What Cobb and other Green Party members would like is an electoral system known as instant runoff voting. Under that process, a voter can rank the choices for candidates, first, second, third and so on.

Using this November as an example, a person could mark an IRV ballot in the presidential race first for Cobb, second for Ralph Nader and third for George W. Bush.

In the first round of ballot counting, Cobb would get that person’s vote. If one candidate gets a majority, the election is over and that candidate wins. But if no candidate gets a majority, the candidate with the least votes is eliminated and the ballots are counted again. If Cobb were eliminated, that person’s vote would go to Nader; if he were still in, Cobb would keep that vote. As each round of balloting continued, the number of names on the ballot would shrink until one of the remaining candidates had a majority of votes.

IRV is used in some European countries, Cobb said. Green Party members are pushing an initiative to get it on the ballot in Washington.

Secretary of State Sam Reed, who was in Spokane on Monday to pump up support for the current primary system, said IRV seems to work well in parliamentary elections in those countries. But he didn’t think IRV was practical for a year like 2004, when many federal, state and local races – some with as many as a dozen candidates – are on the ballot.

“It’s a somewhat complicated system to rank candidates,” Reed said. “In America, the person who gets the most votes wins.”

Cobb says his current run is about building a movement and a political party, not about capturing the White House. It’s a movement that stresses an end to the war in Iraq, dismantling the military industrial complex and creating government sponsored universal health care.

He thinks the American public is being cheated by keeping candidates from alternative parties – he doesn’t care for the term third party or minor party – out of the presidential debates.

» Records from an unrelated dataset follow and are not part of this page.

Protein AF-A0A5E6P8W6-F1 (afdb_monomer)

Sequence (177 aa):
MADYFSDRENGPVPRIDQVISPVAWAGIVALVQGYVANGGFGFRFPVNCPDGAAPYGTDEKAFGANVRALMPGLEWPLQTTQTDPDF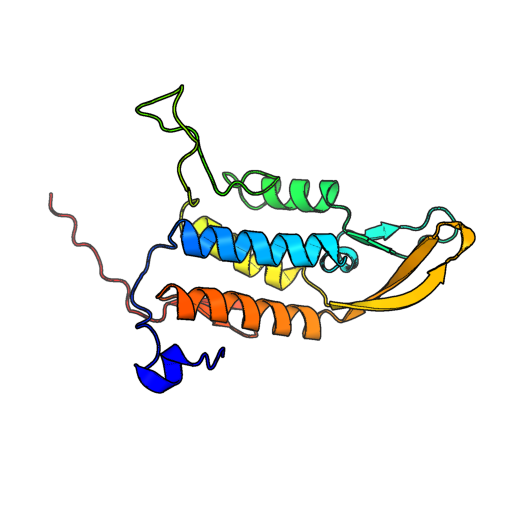SFGSPIPMAPATLLILDFVEYVHAVVAKPFVVKRHDYHNHNHLGFNQGEGQFEFMADVNSVFARCGVAYELQSDGRVVRLLPLILRETLS

Radius of gyration: 18.73 Å; Cα contacts (8 Å, |Δi|>4): 284; chains: 1; bounding box: 56×43×48 Å

pLDDT: mean 93.17, std 11.33, range [41.31, 98.88]

Solvent-accessible surface area (backbone atoms only — not comparable to full-atom values): 9945 Å² total; per-residue (Å²): 120,79,86,44,71,64,36,72,75,72,46,69,60,68,49,72,38,85,62,61,44,33,68,44,42,42,51,53,51,52,53,53,51,51,34,48,74,67,16,15,33,21,82,77,28,48,34,54,39,93,89,69,65,45,30,52,26,36,30,59,66,61,46,39,52,51,46,40,70,77,37,78,90,49,64,69,77,79,71,46,53,39,77,34,89,92,37,85,89,53,72,68,37,78,30,50,71,61,46,67,62,51,51,56,49,52,32,51,49,40,73,48,31,20,34,55,43,81,73,43,80,40,73,94,83,69,47,44,31,46,44,68,39,46,69,60,20,28,51,52,50,36,45,52,51,40,33,44,22,40,73,62,16,28,21,49,42,56,42,96,89,40,48,74,42,70,73,57,80,85,77,76,77,74,80,81,126

InterPro domains:
  IPR049503 HEPN, AbiJ-N-terminal domain 4 [PF18863] (3-168)

Mean predicted aligned error: 4.92 Å

Structure (mmCIF, N/CA/C/O backbone):
data_AF-A0A5E6P8W6-F1
#
_entry.id   AF-A0A5E6P8W6-F1
#
loop_
_atom_site.group_PDB
_atom_site.id
_atom_site.type_symbol
_atom_site.label_atom_id
_atom_site.label_alt_id
_atom_site.label_comp_id
_atom_site.label_asym_id
_atom_site.label_entity_id
_atom_site.label_seq_id
_atom_site.pdbx_PDB_ins_code
_atom_site.Cartn_x
_atom_site.Cartn_y
_atom_site.Cartn_z
_atom_site.occupancy
_atom_site.B_iso_or_equiv
_atom_site.auth_seq_id
_atom_site.auth_comp_id
_atom_site.auth_asym_id
_atom_site.auth_atom_id
_atom_site.pdbx_PDB_model_num
ATOM 1 N N . MET A 1 1 ? -2.706 -15.481 5.776 1.00 51.94 1 MET A N 1
ATOM 2 C CA . MET A 1 1 ? -3.069 -15.592 7.204 1.00 51.94 1 MET A CA 1
ATOM 3 C C . MET A 1 1 ? -1.779 -15.743 7.979 1.00 51.94 1 MET A C 1
ATOM 5 O O . MET A 1 1 ? -1.089 -16.736 7.785 1.00 51.94 1 MET A O 1
ATOM 9 N N . ALA A 1 2 ? -1.394 -14.720 8.737 1.00 61.00 2 ALA A N 1
ATOM 10 C CA . ALA A 1 2 ? -0.152 -14.760 9.490 1.00 61.00 2 ALA A CA 1
ATOM 11 C C . ALA A 1 2 ? -0.386 -15.526 10.798 1.00 61.00 2 ALA A C 1
ATOM 13 O O . ALA A 1 2 ? -1.091 -15.054 11.681 1.00 61.00 2 ALA A O 1
ATOM 14 N N . ASP A 1 3 ? 0.159 -16.736 10.875 1.00 73.94 3 ASP A N 1
ATOM 15 C CA . ASP A 1 3 ? 0.154 -17.582 12.066 1.00 73.94 3 ASP A CA 1
ATOM 16 C C . ASP A 1 3 ? 1.330 -17.168 12.967 1.00 73.94 3 ASP A C 1
ATOM 18 O O . ASP A 1 3 ? 2.379 -17.820 13.006 1.00 73.94 3 ASP A O 1
ATOM 22 N N . TYR A 1 4 ? 1.238 -16.000 13.609 1.00 88.69 4 TYR A N 1
ATOM 23 C CA . TYR A 1 4 ? 2.293 -15.569 14.524 1.00 88.69 4 TYR A CA 1
ATOM 24 C C . TYR A 1 4 ? 2.235 -16.365 15.826 1.00 88.69 4 TYR A C 1
ATOM 26 O O . TYR A 1 4 ? 1.196 -16.878 16.229 1.00 88.69 4 TYR A O 1
ATOM 34 N N . PHE A 1 5 ? 3.368 -16.438 16.527 1.00 93.00 5 PHE A N 1
ATOM 35 C CA . PHE A 1 5 ? 3.459 -17.165 17.794 1.00 93.00 5 PHE A CA 1
ATOM 36 C C . PHE A 1 5 ? 2.371 -16.744 18.793 1.00 93.00 5 PHE A C 1
ATOM 38 O O . PHE A 1 5 ? 1.709 -17.600 19.361 1.00 93.00 5 PHE A O 1
ATOM 45 N N . SER A 1 6 ? 2.108 -15.441 18.939 1.00 92.00 6 SER A N 1
ATOM 46 C CA . SER A 1 6 ? 1.070 -14.952 19.852 1.00 92.00 6 SER A CA 1
ATOM 47 C C . SER A 1 6 ? -0.355 -15.331 19.442 1.00 92.00 6 SER A C 1
ATOM 49 O O . SER A 1 6 ? -1.182 -15.484 20.337 1.00 92.00 6 SER A O 1
ATOM 51 N N . ASP A 1 7 ? -0.627 -15.517 18.144 1.00 90.31 7 ASP A N 1
ATOM 52 C CA . ASP A 1 7 ? -1.924 -16.001 17.652 1.00 90.31 7 ASP A CA 1
ATOM 53 C C . ASP A 1 7 ? -2.132 -17.480 18.007 1.00 90.31 7 ASP A C 1
ATOM 55 O O . ASP A 1 7 ? -3.242 -17.876 18.353 1.00 90.31 7 ASP A O 1
ATOM 59 N N . ARG A 1 8 ? -1.064 -18.293 17.996 1.00 93.25 8 ARG A N 1
ATOM 60 C CA . ARG A 1 8 ? -1.123 -19.695 18.446 1.00 93.25 8 ARG A CA 1
ATOM 61 C C . ARG A 1 8 ? -1.284 -19.832 19.954 1.00 93.25 8 ARG A C 1
ATOM 63 O O . ARG A 1 8 ? -2.020 -20.703 20.400 1.00 93.25 8 ARG A O 1
ATOM 70 N N . GLU A 1 9 ? -0.609 -18.981 20.724 1.00 96.50 9 GLU A N 1
ATOM 71 C CA . GLU A 1 9 ? -0.644 -19.052 22.189 1.00 96.50 9 GLU A CA 1
ATOM 72 C C . GLU A 1 9 ? -1.937 -18.473 22.780 1.00 96.50 9 GLU A C 1
ATOM 74 O O . GLU A 1 9 ? -2.474 -19.024 23.737 1.00 96.50 9 GLU A O 1
ATOM 79 N N . ASN A 1 10 ? -2.448 -17.366 22.226 1.00 92.75 10 ASN A N 1
ATOM 80 C CA . ASN A 1 10 ? -3.566 -16.617 22.822 1.00 92.75 10 ASN A CA 1
ATOM 81 C C . ASN A 1 10 ? -4.847 -16.624 21.973 1.00 92.75 10 ASN A C 1
ATOM 83 O O . ASN A 1 10 ? -5.870 -16.095 22.407 1.00 92.75 10 ASN A O 1
ATOM 87 N N . GLY A 1 11 ? -4.800 -17.201 20.771 1.00 90.75 11 GLY A N 1
ATOM 88 C CA . GLY A 1 11 ? -5.817 -17.007 19.743 1.00 90.75 11 GLY A CA 1
ATOM 89 C C . GLY A 1 11 ? -5.608 -15.707 18.948 1.00 90.75 11 GLY A C 1
ATOM 90 O O . GLY A 1 11 ? -4.880 -14.809 19.384 1.00 90.75 11 GLY A O 1
ATOM 91 N N . PRO A 1 12 ? -6.239 -15.590 17.766 1.00 90.81 12 PRO A N 1
ATOM 92 C CA . PRO A 1 12 ?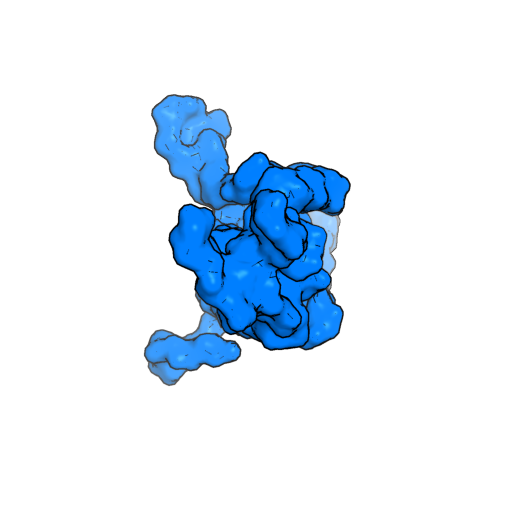 -6.133 -14.399 16.935 1.00 90.81 12 PRO A CA 1
ATOM 93 C C . PRO A 1 12 ? -6.814 -13.189 17.581 1.00 90.81 12 PRO A C 1
ATOM 95 O O . PRO A 1 12 ? -7.818 -13.321 18.285 1.00 90.81 12 PRO A O 1
ATOM 98 N N . VAL A 1 13 ? -6.310 -11.991 17.275 1.00 93.31 13 VAL A N 1
ATOM 99 C CA . VAL A 1 13 ? -6.957 -10.729 17.670 1.00 93.31 13 VAL A CA 1
ATOM 100 C C . VAL A 1 13 ? -8.384 -10.674 17.089 1.00 93.31 13 VAL A C 1
ATOM 102 O O . VAL A 1 13 ? -8.553 -10.847 15.877 1.00 93.31 13 VAL A O 1
ATOM 105 N N . PRO A 1 14 ? -9.425 -10.419 17.908 1.00 93.50 14 PRO A N 1
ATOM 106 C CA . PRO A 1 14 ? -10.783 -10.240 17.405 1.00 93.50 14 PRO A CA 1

Any candidate who is on the ballot in enough states to theoretically capture an Electoral College majority should be allowed to participate.

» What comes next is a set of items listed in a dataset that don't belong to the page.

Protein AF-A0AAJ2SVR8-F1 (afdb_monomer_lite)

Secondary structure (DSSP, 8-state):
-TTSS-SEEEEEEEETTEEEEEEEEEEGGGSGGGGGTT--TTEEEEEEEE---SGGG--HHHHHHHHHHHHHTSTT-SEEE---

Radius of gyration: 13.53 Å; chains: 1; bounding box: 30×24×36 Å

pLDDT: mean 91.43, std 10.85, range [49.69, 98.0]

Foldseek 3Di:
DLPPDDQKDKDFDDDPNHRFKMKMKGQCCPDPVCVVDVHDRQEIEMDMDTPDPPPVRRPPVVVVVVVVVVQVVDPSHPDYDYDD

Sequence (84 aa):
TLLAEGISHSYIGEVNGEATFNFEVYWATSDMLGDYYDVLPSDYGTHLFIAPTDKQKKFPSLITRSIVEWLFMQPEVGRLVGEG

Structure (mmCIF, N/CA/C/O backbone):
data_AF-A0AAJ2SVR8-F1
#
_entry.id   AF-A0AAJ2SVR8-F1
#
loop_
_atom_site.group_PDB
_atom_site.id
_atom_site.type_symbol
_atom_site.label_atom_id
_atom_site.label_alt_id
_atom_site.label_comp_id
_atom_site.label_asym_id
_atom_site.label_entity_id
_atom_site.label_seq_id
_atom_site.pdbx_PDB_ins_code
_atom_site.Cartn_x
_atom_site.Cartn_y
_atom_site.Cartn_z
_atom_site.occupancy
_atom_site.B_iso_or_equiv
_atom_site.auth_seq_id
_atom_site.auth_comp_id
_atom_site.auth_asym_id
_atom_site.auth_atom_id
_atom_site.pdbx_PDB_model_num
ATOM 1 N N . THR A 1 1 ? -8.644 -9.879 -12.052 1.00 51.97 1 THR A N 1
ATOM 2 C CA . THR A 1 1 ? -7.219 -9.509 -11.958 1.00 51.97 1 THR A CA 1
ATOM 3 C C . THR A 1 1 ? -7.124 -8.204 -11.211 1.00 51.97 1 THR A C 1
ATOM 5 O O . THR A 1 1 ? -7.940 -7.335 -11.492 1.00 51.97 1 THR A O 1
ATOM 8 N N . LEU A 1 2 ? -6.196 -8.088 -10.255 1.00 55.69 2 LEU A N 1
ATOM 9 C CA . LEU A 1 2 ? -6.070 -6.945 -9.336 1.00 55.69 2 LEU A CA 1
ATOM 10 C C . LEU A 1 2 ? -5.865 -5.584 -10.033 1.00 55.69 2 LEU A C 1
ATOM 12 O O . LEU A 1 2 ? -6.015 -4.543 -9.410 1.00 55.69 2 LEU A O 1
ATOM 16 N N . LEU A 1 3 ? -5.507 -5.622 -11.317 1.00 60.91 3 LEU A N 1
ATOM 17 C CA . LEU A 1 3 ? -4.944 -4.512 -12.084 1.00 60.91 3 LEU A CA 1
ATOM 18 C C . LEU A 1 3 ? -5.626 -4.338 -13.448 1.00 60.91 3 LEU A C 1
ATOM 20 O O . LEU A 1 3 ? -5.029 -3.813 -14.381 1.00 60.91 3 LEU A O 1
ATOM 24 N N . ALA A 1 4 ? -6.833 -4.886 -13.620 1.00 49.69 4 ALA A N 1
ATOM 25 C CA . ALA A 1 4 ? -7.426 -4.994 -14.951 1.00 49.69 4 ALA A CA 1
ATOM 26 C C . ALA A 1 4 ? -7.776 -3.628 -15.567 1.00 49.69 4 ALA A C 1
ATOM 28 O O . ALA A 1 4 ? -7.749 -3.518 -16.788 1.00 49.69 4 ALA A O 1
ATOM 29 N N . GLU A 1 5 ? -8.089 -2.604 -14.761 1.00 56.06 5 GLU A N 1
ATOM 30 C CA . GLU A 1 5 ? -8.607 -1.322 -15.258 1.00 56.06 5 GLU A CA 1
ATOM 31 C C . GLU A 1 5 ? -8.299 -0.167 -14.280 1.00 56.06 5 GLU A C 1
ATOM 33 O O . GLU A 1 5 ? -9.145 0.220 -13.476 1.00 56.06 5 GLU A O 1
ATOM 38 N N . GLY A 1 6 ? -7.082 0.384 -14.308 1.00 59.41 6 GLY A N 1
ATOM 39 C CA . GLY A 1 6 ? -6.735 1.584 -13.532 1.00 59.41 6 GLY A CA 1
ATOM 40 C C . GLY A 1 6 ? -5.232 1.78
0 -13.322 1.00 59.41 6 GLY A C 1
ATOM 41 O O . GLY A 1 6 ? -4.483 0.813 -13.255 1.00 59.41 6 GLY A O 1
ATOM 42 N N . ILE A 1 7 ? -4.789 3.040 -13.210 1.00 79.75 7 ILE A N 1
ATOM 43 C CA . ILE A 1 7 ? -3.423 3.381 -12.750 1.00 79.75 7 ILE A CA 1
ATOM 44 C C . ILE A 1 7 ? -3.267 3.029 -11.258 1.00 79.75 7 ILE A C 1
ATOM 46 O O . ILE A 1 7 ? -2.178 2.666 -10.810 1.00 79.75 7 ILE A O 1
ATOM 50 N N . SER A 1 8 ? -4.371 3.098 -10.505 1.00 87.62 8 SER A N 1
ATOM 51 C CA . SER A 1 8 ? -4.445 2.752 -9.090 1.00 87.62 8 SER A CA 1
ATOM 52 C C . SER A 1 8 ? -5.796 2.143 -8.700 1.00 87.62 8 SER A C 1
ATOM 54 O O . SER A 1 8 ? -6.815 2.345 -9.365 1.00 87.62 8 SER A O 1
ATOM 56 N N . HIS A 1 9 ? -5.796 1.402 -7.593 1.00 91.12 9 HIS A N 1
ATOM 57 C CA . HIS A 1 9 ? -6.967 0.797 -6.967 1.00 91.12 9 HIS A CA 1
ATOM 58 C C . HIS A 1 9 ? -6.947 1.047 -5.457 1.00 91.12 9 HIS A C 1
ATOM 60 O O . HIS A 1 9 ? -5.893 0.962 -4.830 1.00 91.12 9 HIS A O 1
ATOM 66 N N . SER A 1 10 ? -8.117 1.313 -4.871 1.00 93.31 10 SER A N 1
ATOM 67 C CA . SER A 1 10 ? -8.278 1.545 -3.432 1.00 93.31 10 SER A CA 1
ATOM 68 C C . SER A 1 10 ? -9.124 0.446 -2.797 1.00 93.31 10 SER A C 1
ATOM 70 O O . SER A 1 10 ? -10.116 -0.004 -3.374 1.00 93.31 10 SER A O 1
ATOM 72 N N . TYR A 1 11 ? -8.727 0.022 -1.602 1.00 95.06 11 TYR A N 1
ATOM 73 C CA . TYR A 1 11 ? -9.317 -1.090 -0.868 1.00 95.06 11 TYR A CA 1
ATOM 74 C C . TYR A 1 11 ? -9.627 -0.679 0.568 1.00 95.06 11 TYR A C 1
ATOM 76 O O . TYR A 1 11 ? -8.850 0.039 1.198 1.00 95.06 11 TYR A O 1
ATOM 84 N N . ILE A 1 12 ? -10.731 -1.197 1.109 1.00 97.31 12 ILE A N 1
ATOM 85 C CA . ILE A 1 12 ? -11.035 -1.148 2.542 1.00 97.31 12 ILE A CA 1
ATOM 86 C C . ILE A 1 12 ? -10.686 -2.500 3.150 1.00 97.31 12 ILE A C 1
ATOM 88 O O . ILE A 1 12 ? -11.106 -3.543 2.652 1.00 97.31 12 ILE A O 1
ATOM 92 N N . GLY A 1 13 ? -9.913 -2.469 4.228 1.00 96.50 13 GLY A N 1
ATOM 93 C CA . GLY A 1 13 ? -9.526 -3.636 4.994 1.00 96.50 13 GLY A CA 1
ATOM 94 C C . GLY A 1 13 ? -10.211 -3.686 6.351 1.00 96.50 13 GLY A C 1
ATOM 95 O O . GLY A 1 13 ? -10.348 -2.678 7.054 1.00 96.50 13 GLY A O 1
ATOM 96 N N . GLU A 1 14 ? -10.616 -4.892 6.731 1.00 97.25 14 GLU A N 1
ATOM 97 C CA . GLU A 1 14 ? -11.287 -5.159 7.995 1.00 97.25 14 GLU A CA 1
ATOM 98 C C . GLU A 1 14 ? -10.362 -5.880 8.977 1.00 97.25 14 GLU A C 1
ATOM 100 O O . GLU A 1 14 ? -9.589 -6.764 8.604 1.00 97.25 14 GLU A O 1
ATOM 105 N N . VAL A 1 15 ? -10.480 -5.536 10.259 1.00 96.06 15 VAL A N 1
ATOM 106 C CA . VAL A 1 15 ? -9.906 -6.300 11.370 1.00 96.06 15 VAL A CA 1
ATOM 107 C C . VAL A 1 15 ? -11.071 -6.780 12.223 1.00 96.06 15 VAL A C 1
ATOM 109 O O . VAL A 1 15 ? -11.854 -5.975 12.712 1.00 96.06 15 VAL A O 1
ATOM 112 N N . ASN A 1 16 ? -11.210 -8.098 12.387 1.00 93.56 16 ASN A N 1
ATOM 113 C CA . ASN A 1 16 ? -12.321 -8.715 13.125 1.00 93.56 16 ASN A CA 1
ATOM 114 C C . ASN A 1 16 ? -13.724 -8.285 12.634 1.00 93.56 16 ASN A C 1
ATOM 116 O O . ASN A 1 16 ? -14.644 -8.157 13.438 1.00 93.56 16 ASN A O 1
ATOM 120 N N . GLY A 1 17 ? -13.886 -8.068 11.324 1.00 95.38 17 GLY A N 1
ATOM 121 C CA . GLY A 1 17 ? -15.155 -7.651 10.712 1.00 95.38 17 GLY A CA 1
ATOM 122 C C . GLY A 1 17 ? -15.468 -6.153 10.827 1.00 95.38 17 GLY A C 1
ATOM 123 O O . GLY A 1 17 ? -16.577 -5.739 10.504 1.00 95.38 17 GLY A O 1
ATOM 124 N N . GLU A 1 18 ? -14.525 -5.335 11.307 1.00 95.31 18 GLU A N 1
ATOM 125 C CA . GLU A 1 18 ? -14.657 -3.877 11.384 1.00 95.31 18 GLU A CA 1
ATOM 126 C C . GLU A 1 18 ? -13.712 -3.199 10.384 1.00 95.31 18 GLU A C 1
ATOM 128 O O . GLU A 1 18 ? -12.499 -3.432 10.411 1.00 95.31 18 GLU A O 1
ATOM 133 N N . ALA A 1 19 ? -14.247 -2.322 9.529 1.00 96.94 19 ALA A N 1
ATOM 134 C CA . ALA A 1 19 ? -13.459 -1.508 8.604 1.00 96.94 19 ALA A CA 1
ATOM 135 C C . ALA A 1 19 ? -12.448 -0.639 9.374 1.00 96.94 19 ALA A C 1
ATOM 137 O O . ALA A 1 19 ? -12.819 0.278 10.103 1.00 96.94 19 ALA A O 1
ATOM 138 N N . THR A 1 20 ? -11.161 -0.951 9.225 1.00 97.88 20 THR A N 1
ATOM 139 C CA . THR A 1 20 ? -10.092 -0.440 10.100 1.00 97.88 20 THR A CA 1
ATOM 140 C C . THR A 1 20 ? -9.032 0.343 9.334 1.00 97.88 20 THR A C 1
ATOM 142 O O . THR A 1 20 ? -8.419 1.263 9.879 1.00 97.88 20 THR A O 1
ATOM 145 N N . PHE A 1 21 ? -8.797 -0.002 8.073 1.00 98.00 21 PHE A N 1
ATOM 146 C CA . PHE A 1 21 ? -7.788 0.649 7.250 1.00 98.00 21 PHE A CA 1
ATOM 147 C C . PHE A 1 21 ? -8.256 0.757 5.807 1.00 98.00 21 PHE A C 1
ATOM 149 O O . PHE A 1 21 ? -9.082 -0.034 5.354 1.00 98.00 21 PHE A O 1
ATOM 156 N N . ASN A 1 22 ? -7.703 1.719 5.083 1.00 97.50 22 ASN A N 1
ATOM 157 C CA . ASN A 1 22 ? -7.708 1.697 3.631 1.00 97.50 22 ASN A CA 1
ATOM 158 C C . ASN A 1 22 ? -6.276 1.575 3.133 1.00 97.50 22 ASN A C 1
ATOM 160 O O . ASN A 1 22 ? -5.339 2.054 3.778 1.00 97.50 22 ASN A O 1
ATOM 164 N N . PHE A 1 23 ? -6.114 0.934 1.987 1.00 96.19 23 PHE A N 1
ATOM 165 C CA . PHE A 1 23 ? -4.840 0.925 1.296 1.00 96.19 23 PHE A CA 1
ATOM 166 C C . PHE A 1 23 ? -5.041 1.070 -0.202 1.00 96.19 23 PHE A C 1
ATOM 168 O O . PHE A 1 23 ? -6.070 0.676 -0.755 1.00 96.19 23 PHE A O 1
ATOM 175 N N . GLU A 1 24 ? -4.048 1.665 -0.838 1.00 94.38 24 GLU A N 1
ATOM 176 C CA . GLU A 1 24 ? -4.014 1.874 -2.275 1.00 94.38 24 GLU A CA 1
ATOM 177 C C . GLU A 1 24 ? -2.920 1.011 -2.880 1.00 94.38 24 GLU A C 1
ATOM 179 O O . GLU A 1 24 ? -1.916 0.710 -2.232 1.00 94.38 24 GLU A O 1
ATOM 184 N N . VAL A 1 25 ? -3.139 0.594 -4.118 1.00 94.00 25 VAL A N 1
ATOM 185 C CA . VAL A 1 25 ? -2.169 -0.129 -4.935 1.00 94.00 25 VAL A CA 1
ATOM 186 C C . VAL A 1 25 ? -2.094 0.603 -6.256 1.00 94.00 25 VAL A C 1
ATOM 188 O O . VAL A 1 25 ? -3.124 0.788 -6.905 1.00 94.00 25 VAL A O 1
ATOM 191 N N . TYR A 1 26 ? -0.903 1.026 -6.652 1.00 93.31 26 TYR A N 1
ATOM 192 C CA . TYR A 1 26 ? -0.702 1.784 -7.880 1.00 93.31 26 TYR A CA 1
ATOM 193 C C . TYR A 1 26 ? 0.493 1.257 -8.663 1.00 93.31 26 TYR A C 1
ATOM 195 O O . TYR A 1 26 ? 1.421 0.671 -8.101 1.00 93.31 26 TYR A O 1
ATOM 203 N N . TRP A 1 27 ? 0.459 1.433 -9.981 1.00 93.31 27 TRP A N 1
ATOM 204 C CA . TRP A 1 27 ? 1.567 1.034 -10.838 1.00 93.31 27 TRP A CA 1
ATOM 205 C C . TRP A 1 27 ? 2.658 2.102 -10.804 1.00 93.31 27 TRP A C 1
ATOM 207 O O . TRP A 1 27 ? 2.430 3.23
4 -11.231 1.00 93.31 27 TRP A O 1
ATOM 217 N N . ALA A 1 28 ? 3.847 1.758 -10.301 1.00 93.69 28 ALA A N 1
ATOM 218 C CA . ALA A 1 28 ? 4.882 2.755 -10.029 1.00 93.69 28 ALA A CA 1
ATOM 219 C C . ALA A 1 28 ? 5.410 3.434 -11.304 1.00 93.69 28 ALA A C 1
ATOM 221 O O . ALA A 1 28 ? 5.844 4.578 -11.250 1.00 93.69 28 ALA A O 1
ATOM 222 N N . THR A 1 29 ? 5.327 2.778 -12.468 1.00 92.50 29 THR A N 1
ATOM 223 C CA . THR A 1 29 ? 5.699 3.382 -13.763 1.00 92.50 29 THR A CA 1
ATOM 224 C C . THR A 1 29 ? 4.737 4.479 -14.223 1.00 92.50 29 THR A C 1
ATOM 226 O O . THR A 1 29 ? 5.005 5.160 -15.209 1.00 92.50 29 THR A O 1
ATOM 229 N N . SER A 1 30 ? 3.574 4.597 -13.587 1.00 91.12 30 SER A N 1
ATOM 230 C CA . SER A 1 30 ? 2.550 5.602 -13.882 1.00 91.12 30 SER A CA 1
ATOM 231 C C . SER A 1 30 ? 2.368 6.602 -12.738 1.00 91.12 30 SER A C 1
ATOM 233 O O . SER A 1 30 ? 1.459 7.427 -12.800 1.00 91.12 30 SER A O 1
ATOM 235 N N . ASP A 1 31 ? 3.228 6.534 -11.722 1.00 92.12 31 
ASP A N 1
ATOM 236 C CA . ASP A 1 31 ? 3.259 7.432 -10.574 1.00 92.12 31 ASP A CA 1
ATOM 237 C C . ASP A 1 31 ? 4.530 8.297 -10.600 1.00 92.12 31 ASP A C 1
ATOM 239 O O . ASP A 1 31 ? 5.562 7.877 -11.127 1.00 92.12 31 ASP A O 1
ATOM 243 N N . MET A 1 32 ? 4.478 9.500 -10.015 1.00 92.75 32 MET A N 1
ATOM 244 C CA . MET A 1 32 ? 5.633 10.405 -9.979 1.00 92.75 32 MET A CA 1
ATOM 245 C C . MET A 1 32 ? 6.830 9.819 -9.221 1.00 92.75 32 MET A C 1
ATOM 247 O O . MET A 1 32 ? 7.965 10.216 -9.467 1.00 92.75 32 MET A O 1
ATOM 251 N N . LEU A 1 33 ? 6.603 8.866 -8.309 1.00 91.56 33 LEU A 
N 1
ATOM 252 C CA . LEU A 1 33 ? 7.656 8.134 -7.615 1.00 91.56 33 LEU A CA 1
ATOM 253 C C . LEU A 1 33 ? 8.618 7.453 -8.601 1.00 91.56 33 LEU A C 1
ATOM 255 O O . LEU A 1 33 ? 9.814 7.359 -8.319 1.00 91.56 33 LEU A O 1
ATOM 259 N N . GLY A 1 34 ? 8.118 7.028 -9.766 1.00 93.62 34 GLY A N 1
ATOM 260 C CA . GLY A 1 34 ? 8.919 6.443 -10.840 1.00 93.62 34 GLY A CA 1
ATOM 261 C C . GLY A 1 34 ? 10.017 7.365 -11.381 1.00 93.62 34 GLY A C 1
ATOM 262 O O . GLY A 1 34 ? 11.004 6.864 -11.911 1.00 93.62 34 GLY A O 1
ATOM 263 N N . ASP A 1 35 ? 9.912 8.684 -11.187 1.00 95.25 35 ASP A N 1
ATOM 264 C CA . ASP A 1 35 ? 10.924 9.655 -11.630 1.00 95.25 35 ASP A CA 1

That could be five or six candidates, but the Democrats and Republicans manage debates with that many candidates before the New Hampshire primary, he noted.

Cobb rejects the suggestion that he and other electoral long shots are just taking votes from one of the two major party candidates, possibly influencing the outcome of a close election. Some critics say Ralph Nader tipped the 2000 presidential election for Bush by taking votes from Al Gore; others say Libertarian Jeff Jared tipped the U.S. Senate race that year in favor of Democrat Maria Cantwell by taking votes from incumbent Republican Slade Gorton.

“What others call spoiling, we call participating,” he said. “Ultimately, I can’t steal votes from anybody; I have to earn votes, just like John Kerry and George Bush.”